"I was hunting a deer, and shot a lion,” Padmavati tells her husband Ratan Singh on their wedding night, seconds before a Peeping Tom ruins their intimate embrace. Sanjay Leela Bhansali’s grand spectacle Padmaavat is interspersed with such corny, filmy moments, which relieve the massive burden the film is stressing under.

Idiotic controversy aside — which I won’t go into for its utter lack of relevance to the film — Padmaavat is a rousing, if slightly overlong, epic of a gorgeous, intelligent princess who marries a Rajput king and becomes his latest go-to wife (the king already had another wife). Word of her beauty gets to an immoral, barbaric-looking conquest-hungry Muslim king who sacrifices troops, rations and many, many months just to catch a glimpse of her. When he is outsmarted by the Rajput queen, the Muslim king launches a massive siege on the Rajput kingdom, razing it to the ground. However, before he can get to her — spoiler alert — the queen walks into fire, immolating herself and dozens of other women. The poor barbaric king still fails to get a glimpse of the woman he had waged war for.

This Shakespearean-sounding period piece comes courtesy of a 1540 AD poem written by Malik Muhammad Jayasi, based loosely on a real life event that happened in the 1300s. As with most adaptations, Jayasi’s poem took creative liberties, adding stupefying (at times supernatural) exaggerations to history. Bhansali and co-writer Prakash Kapadia try to streamline the film version, cutting down the poem’s hyperboles to digestible story turns, in a fantasy-esque setting. Deepika Padukone and Shahid Kapoor (as Padmavati and Ratan Singh) look good on screen, even though they are mere caricatures of what the film needs them to be: stirringly noble, unwisely brave and imprudently prideful Rajput royalty. In short, the good guys you should be rooting for.

Padmaavat is a rousing, if slightly overlong, epic about a gorgeous, intelligent princess who opts for death over dishonour

Instead of them and their shining elegance — brought about by smartly lit sets, picture-perfect songs flaunting regal silk dresses and boldly designed ornaments — we fall for the barbarian ruler, Allaudin Khilji. In cinematic connotation, Bhansali’s version is vividly black and white in its portrayal of good and bad, and Khilji (played by Ranveer Singh as a swaggering, mascara-eyed sociopath) is as bad as any comic book villain ought to be. Khilji laughs like a megalomaniac and dances like a drunk Russian Czar (the Khalibali song is shrewdly choreographed that way) to emphasise his menace.

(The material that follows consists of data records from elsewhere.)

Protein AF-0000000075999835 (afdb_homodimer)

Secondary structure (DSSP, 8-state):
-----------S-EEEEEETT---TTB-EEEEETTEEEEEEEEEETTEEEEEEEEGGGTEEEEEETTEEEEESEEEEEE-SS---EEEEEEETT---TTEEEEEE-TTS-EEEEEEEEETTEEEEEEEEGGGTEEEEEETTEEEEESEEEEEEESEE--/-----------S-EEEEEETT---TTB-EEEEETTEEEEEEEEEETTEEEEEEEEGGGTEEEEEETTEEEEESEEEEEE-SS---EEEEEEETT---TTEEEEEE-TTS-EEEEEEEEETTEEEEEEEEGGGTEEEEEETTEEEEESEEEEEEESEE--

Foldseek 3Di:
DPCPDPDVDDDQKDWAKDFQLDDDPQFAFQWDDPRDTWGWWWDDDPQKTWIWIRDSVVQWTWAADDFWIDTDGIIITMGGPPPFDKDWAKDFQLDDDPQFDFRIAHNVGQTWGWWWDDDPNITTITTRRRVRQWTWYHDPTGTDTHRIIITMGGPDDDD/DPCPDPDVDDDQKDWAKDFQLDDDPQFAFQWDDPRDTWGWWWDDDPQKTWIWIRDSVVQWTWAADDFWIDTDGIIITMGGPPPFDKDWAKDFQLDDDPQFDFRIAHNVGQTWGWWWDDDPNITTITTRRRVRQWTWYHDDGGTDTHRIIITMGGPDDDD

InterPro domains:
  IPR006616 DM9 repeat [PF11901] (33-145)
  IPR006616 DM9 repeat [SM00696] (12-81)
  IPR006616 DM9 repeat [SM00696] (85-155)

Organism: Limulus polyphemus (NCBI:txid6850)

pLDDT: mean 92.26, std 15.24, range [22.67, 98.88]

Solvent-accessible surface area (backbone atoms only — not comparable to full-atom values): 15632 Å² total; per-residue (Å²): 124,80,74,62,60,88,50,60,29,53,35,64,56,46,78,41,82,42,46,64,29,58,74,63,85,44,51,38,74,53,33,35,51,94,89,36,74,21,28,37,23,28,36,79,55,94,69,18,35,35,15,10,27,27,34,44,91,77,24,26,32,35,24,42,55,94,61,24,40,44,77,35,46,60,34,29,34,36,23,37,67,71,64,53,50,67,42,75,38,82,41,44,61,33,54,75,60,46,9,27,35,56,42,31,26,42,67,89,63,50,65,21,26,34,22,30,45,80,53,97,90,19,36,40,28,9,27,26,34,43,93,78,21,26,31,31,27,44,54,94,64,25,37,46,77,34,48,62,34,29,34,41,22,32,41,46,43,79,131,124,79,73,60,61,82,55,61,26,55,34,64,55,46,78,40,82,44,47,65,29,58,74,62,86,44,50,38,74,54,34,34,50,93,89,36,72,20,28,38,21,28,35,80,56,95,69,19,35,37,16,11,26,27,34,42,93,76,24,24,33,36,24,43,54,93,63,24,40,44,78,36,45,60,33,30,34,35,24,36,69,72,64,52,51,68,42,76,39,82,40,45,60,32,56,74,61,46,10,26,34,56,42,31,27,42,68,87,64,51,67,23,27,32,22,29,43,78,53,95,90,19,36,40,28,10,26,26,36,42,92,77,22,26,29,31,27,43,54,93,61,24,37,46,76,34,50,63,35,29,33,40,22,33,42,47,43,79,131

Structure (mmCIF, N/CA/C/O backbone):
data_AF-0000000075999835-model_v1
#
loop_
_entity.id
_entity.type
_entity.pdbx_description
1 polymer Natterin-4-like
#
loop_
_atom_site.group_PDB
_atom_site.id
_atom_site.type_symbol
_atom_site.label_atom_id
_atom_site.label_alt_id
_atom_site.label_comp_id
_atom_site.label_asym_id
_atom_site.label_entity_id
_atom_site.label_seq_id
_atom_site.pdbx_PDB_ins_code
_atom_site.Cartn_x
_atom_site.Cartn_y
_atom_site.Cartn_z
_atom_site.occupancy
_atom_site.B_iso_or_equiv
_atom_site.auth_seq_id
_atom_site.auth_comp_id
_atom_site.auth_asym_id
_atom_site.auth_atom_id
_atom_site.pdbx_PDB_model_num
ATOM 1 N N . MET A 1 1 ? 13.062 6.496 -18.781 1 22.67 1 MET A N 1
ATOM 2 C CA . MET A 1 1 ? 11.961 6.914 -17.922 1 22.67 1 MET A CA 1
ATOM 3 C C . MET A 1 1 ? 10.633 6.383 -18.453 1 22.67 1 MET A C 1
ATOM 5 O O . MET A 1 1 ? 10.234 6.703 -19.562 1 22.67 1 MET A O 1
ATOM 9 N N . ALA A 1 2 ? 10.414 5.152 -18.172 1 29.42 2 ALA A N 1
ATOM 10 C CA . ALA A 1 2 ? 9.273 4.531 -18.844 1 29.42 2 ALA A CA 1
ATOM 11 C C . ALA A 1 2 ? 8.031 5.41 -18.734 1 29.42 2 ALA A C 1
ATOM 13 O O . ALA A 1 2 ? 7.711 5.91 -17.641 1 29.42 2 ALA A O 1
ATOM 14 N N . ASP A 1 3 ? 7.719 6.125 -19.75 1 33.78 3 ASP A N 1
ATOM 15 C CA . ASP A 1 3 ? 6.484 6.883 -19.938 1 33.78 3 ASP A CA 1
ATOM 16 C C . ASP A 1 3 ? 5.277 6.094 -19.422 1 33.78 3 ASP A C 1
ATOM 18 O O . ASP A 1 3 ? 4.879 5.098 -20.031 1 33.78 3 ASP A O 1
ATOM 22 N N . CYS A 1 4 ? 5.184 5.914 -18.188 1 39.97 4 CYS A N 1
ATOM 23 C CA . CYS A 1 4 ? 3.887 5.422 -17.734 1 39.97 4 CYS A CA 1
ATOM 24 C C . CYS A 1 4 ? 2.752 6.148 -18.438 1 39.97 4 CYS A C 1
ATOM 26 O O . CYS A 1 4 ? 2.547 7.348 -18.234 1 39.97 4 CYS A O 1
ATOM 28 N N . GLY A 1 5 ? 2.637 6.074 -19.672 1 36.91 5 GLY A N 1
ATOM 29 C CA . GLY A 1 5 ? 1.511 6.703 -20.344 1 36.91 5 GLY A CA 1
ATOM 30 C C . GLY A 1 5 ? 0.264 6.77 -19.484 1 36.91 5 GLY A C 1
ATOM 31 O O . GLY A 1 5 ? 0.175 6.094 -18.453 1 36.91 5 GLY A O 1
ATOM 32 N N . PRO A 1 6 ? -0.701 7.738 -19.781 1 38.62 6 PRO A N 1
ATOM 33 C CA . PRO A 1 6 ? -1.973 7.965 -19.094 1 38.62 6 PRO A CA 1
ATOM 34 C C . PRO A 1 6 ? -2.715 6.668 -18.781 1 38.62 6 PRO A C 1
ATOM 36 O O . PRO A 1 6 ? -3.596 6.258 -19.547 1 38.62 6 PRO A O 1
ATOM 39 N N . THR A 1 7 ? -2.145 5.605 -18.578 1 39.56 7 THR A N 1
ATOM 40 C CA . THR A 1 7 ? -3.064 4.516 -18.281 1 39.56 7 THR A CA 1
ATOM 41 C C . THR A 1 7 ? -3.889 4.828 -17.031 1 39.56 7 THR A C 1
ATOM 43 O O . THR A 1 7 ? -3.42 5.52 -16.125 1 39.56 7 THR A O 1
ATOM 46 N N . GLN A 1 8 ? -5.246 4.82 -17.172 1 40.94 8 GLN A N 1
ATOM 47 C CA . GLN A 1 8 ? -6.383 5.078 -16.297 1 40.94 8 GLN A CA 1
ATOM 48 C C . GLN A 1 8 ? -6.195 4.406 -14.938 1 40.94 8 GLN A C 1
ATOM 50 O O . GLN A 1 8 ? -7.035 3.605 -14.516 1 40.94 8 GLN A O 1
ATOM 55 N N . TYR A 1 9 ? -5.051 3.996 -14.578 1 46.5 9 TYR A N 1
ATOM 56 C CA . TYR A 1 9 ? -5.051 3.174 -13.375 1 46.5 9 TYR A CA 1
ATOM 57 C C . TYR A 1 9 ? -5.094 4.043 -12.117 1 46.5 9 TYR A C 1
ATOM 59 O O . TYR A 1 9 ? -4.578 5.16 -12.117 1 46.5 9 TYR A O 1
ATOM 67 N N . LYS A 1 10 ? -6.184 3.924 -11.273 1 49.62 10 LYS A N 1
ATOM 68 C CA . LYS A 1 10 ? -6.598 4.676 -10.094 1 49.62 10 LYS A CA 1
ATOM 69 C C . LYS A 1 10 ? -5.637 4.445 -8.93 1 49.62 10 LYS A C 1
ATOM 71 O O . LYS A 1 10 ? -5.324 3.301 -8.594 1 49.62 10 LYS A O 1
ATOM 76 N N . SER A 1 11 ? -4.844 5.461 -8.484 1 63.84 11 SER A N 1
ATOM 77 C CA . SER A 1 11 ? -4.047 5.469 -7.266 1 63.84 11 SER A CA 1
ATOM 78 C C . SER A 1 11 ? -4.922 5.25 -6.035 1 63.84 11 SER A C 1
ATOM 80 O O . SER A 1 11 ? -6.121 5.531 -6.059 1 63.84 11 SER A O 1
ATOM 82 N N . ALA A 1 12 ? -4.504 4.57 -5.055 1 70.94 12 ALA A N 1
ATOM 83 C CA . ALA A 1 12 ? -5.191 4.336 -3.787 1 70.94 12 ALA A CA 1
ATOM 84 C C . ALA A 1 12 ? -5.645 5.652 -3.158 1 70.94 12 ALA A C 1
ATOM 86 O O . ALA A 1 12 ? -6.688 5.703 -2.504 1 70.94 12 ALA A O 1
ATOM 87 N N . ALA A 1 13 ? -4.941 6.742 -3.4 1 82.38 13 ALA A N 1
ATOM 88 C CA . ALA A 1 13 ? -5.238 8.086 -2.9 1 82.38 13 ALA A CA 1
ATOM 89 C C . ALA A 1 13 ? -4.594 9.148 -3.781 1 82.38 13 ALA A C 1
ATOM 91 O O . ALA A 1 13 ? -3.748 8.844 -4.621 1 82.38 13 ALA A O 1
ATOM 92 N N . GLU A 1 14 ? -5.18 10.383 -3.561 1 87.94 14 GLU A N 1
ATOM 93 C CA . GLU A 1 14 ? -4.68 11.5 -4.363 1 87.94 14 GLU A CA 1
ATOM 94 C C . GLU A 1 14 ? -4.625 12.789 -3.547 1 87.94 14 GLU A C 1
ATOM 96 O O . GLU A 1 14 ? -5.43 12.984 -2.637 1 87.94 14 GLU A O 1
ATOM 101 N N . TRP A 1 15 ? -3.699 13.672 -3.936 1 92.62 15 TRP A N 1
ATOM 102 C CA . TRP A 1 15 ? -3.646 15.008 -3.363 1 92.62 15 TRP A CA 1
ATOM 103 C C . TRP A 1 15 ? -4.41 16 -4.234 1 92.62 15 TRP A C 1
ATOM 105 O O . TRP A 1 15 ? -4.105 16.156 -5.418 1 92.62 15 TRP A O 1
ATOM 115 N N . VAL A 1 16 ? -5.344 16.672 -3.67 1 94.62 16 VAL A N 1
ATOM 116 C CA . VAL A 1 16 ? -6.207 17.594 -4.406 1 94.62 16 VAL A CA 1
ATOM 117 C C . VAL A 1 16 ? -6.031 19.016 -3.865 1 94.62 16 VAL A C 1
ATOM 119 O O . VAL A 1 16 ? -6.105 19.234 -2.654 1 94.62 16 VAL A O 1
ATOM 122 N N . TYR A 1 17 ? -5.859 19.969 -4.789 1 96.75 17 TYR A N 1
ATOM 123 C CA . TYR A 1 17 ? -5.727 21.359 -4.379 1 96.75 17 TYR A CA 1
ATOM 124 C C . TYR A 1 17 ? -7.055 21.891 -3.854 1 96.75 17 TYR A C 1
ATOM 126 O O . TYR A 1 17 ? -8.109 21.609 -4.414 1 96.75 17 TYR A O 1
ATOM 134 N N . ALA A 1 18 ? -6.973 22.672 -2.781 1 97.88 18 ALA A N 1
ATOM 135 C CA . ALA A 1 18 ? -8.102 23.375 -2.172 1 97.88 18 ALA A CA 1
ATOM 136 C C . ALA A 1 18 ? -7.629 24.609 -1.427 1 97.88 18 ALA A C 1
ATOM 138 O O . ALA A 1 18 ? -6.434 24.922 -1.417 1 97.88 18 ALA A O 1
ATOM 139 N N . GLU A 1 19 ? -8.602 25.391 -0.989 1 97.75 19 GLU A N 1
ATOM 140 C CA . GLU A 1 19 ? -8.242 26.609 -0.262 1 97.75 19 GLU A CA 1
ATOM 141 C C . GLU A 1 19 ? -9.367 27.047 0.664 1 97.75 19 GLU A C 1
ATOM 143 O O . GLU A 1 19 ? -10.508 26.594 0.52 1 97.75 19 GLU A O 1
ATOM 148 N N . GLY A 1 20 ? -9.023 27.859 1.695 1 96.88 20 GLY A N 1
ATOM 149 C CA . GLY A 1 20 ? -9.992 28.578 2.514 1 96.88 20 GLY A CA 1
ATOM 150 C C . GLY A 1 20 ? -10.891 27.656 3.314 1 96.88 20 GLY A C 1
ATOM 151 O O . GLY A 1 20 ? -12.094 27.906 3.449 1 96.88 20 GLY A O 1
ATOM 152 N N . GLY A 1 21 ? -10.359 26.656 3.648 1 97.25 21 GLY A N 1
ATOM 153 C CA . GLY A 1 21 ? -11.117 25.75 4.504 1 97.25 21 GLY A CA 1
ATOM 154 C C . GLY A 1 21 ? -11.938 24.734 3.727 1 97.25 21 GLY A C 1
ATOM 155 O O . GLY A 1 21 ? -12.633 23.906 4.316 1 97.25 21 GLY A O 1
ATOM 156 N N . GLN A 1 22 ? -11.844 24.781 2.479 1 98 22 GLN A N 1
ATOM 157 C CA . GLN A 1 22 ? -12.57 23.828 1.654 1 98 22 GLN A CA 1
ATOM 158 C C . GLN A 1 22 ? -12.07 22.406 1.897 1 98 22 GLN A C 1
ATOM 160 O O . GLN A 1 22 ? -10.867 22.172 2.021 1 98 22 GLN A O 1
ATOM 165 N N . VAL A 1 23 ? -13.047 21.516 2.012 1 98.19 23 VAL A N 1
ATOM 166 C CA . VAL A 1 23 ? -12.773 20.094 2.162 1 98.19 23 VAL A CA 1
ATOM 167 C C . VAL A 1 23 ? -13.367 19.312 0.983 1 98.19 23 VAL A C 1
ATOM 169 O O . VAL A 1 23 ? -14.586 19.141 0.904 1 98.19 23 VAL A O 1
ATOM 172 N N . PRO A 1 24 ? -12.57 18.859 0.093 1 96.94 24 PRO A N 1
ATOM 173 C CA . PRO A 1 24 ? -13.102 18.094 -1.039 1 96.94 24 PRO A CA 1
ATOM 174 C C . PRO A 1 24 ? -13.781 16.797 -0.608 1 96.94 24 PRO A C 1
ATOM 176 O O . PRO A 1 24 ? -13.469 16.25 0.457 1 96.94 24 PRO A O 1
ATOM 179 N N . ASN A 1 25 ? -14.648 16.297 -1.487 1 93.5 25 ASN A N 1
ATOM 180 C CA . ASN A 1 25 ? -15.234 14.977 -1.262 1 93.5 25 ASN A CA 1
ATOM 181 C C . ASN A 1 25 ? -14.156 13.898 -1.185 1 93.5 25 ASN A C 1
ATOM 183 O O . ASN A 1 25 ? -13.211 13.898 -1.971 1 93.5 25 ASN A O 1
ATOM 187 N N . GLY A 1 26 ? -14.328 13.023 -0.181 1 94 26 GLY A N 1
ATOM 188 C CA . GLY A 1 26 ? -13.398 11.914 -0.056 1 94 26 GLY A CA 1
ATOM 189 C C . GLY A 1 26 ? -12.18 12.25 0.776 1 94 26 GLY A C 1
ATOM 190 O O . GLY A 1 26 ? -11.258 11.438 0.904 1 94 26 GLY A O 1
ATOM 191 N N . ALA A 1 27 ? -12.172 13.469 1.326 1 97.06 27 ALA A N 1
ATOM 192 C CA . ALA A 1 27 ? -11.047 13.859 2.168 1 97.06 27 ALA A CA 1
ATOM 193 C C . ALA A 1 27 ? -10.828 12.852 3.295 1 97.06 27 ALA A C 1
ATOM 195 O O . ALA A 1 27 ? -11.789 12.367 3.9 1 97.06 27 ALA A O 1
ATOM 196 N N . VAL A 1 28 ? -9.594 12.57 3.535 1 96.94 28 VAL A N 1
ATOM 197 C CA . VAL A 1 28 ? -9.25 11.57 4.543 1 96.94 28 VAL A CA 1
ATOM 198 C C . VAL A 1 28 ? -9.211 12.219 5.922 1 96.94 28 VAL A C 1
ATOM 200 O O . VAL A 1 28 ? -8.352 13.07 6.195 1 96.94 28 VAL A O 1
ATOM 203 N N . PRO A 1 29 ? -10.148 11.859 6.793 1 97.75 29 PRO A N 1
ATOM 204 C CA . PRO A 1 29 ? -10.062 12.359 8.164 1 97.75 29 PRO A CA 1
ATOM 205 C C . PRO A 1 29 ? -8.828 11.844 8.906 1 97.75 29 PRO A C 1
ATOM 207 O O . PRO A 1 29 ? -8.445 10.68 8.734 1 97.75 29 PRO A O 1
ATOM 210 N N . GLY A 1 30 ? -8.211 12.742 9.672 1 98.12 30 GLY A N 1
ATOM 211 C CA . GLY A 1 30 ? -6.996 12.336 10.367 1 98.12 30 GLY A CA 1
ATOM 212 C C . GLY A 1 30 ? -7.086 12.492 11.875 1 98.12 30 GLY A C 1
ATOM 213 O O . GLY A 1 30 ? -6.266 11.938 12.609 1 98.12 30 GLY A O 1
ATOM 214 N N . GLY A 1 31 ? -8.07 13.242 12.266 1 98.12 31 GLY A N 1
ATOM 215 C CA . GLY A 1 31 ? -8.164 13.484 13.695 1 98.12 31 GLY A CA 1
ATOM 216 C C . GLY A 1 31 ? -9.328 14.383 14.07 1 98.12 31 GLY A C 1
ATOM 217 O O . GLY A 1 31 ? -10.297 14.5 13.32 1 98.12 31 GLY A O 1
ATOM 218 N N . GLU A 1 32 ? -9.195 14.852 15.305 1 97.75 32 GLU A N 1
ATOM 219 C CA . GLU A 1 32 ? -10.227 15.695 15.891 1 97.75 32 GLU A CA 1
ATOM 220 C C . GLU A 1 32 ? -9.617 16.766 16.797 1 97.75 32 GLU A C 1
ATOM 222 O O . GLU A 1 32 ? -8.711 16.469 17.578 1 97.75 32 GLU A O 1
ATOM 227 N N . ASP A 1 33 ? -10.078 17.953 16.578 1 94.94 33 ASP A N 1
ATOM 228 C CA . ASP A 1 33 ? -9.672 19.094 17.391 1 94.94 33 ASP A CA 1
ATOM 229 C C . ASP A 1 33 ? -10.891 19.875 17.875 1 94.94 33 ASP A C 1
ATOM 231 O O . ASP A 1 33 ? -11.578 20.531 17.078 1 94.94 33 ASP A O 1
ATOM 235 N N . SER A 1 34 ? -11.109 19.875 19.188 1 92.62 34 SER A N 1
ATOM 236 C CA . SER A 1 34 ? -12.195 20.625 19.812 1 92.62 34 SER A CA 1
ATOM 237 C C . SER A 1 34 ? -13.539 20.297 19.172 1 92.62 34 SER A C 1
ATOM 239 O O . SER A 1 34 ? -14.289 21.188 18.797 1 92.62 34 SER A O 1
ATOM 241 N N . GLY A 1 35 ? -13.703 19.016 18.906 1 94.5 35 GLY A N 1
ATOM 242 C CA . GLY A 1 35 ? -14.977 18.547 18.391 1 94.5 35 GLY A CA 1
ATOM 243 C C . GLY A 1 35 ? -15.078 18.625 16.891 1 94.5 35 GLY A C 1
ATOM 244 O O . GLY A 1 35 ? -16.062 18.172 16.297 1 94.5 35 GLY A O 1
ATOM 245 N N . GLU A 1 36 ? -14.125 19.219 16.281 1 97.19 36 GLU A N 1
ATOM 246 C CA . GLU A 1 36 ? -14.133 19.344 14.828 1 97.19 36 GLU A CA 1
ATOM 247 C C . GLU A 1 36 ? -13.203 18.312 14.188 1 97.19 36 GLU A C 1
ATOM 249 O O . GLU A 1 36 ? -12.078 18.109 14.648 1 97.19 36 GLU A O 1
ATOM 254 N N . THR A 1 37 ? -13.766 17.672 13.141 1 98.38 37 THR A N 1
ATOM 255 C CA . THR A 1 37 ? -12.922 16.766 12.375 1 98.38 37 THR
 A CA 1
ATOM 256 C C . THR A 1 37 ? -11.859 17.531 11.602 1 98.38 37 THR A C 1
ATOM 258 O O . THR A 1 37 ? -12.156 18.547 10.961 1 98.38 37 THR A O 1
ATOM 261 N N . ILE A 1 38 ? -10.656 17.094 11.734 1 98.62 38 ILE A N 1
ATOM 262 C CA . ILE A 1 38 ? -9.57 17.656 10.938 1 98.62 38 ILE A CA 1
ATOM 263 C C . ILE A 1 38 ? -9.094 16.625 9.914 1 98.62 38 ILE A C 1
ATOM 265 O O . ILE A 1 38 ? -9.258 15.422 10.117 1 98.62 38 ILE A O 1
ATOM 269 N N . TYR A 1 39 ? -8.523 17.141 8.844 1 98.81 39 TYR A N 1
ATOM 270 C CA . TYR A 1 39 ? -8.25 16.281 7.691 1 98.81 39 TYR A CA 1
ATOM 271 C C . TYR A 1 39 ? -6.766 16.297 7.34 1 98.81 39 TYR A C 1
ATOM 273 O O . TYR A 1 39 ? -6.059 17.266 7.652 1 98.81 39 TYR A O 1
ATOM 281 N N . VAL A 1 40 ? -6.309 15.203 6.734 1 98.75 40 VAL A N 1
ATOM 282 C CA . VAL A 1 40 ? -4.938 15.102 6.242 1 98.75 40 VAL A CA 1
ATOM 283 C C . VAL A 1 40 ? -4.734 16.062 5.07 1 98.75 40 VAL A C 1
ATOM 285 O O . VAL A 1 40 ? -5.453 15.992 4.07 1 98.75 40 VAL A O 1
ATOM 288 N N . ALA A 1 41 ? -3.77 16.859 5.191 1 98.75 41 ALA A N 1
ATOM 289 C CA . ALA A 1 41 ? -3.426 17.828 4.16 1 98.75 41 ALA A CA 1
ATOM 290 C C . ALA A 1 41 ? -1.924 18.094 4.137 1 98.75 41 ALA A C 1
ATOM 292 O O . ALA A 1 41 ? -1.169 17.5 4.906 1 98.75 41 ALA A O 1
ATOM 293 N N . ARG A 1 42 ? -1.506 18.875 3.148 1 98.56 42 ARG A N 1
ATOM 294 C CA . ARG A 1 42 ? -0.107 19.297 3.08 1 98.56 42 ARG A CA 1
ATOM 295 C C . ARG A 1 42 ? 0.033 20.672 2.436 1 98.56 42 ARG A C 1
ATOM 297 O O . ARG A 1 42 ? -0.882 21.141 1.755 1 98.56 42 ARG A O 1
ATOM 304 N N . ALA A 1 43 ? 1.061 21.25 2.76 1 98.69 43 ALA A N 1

On the night of his wedding he is seen philandering with the palace maids, and later kills his uncle Jalaluddin (Raza Murad) so that he can ascend the throne. Khilji’s motives are inadequate, despite the manic allure Singh puts into the role, but who cares when the actor is having this much fun!

Historically, Khilji and the Muslims weren’t like this. The portrayal is harsh, but given Bhansali’s overemphasising tone bifurcating the morally right from the tyrannically insane, there is little to get angry about. Religion is a secondary concern to Bhansali, even though the Hindus are shown as the paragons of virtue. As the disclaimer before the film clearly states, this is a work of fiction, so enjoy it as a movie.